Let them cool for a few minutes before serving.
🧀 Delicious Topping Ideas
Make your bagels even better with these easy topping combos:
- Jalapeño & Cheddar: Add a spicy kick with grated cheddar, dried herbs, and chopped jalapeños.
- Everything Bagel Seasoning: A classic mix of sesame, poppy seeds, onion, garlic, and salt.
- Za’atar: Try this Middle Eastern blend of sesame, sumac, oregano, and thyme.
- Dukkah: A nutty Egyptian mix of sesame seeds, almonds, cumin, and coriander.
- Cinnamon & Sugar: For a sweet treat, brush with melted butter and sprinkle cinnamon sugar on top.
🍳 How to Serve Your Bagels
The best part about these bagels? You can enjoy them in so many ways!
- Classic: Toast and spread with cream cheese.
- Mediterranean: Top with labneh, pesto, and sliced tomatoes.
- Spicy Kick: Add crispy bacon, pickled jalapeños, and cheddar.
- Protein Boost: Pair with scrambled eggs or cottage cheese.
- Sweet Option: Spread with peanut butter and drizzle with honey.
Or simply dip them into olive oil and herbs for a light, flavorful snack.
🧠 FAQs
Q: Can I use a different type of yogurt?
You can! Greek yogurt works best for texture, but Icelandic yogurt or Skyr also work. Avoid regular yogurt — it’s too watery.

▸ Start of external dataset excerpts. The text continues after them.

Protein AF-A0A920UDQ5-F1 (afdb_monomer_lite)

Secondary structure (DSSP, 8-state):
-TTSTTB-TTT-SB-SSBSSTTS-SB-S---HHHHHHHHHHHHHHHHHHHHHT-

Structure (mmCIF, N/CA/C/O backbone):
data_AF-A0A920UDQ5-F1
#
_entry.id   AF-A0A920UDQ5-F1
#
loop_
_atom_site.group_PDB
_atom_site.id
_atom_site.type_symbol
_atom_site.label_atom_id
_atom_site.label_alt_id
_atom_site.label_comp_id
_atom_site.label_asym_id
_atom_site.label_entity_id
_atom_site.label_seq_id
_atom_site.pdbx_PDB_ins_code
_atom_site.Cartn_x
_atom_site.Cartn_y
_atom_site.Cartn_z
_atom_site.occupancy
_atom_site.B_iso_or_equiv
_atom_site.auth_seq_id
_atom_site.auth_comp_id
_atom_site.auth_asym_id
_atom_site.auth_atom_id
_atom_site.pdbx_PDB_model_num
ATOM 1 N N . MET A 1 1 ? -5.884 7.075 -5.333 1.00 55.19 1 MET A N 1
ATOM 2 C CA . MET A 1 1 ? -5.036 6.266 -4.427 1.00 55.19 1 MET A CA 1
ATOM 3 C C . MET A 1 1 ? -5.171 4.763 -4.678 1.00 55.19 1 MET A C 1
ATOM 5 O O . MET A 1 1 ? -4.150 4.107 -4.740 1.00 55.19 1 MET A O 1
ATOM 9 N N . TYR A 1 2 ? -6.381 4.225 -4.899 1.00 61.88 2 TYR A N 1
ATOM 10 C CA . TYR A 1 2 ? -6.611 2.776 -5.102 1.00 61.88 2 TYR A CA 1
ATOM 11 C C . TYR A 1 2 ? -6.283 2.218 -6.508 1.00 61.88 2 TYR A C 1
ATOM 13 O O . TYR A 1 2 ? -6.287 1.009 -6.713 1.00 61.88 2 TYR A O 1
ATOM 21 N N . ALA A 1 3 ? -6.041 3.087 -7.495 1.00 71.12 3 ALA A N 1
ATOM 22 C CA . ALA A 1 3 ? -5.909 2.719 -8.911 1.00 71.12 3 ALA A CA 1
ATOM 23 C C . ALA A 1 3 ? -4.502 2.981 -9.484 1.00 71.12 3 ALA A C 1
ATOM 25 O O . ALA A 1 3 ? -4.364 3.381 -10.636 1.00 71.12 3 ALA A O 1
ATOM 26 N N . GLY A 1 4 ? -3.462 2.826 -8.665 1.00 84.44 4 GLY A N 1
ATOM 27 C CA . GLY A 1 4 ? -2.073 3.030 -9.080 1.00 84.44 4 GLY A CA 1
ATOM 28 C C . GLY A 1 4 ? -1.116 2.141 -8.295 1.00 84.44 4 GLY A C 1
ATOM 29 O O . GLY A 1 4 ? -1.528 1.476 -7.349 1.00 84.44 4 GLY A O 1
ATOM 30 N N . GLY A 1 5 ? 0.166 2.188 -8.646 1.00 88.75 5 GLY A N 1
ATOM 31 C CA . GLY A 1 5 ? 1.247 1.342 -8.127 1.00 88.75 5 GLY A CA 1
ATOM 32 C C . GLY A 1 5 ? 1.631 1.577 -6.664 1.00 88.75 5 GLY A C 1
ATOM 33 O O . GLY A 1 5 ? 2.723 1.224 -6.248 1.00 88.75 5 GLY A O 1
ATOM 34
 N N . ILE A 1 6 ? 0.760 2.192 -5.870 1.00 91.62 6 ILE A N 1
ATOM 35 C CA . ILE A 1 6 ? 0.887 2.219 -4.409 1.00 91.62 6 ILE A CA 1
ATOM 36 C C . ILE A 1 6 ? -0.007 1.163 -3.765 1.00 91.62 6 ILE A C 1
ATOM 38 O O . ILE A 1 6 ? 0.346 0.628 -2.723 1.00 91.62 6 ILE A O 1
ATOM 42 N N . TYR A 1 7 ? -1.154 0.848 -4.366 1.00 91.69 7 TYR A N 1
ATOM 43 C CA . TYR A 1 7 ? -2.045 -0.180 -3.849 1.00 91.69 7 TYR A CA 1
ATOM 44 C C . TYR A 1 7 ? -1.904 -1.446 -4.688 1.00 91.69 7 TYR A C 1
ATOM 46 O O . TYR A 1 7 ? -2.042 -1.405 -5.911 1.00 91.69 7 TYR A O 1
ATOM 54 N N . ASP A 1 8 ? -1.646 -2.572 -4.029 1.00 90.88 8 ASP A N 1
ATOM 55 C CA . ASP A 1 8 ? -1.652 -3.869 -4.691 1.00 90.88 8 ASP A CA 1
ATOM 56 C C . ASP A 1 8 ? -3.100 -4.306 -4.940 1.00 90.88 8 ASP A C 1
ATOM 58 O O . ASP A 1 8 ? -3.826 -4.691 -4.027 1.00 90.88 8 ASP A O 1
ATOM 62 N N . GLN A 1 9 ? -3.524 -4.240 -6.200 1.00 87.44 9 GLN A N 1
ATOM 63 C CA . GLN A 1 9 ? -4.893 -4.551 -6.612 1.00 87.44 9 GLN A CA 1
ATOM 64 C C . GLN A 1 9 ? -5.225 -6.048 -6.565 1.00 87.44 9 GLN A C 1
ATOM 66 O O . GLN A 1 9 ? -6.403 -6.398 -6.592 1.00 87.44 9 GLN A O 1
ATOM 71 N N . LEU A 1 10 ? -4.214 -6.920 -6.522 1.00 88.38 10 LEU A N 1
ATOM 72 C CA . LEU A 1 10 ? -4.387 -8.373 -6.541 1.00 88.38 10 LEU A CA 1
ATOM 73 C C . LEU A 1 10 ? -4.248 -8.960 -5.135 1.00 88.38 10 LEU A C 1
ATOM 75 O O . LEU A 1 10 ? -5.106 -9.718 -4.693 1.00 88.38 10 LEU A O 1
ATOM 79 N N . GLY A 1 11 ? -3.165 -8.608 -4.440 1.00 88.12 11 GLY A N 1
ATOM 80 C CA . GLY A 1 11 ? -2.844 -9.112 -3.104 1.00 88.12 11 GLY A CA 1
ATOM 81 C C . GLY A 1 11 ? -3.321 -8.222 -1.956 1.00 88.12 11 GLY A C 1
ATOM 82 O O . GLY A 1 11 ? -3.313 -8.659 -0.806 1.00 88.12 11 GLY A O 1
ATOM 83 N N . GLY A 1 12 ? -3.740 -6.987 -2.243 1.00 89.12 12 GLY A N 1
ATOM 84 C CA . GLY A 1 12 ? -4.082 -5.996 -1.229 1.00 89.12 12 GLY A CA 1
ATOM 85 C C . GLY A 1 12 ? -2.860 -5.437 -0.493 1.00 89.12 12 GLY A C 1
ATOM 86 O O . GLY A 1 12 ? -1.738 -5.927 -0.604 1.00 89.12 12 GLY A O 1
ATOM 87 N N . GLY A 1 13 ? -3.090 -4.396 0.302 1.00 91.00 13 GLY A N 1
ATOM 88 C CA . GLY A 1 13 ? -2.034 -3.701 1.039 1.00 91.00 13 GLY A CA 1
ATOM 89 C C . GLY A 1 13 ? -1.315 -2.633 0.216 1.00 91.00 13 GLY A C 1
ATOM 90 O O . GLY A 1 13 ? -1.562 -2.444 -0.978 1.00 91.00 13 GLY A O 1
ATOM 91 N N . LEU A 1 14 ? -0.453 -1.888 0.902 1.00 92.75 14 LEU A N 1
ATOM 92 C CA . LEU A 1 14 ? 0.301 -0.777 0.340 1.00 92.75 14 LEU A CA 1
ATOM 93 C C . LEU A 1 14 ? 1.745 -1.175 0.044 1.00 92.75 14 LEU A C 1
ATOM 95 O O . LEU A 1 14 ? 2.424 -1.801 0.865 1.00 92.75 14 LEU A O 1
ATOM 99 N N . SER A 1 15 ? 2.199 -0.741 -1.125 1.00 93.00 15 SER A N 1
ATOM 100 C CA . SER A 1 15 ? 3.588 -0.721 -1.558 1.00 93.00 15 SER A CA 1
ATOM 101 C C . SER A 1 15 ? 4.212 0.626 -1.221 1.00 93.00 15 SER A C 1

Q: Can I make them healthier?
Yes! Swap all-purpose flour for whole wheat flour, or add chia seeds, flaxseed, or oats to the dough for extra nutrients.
Q: Can I make them gluten-free?
Use a gluten-free self-rising flour blend or mix your own with 1½ cups gluten-free flour, 2 tsp baking powder, and ½ tsp salt.
🍽️ Nutrition (Per Bagel)
Calories | Protein | Carbs | Fat |
---|---|---|---|
150 | 12g | 22g | 2g |
(Nutrition values are approximate.)
💬 Final Thoughts
These 2-Ingredient Greek Yogurt Bagels are proof that healthy eating doesn’t have to be complicated. They’re soft, chewy, high in protein, and incredibly easy to make — perfect for busy mornings or healthy meal prep.
If you’re looking for a quick, satisfying breakfast that keeps you full and energized, this recipe is a must-try.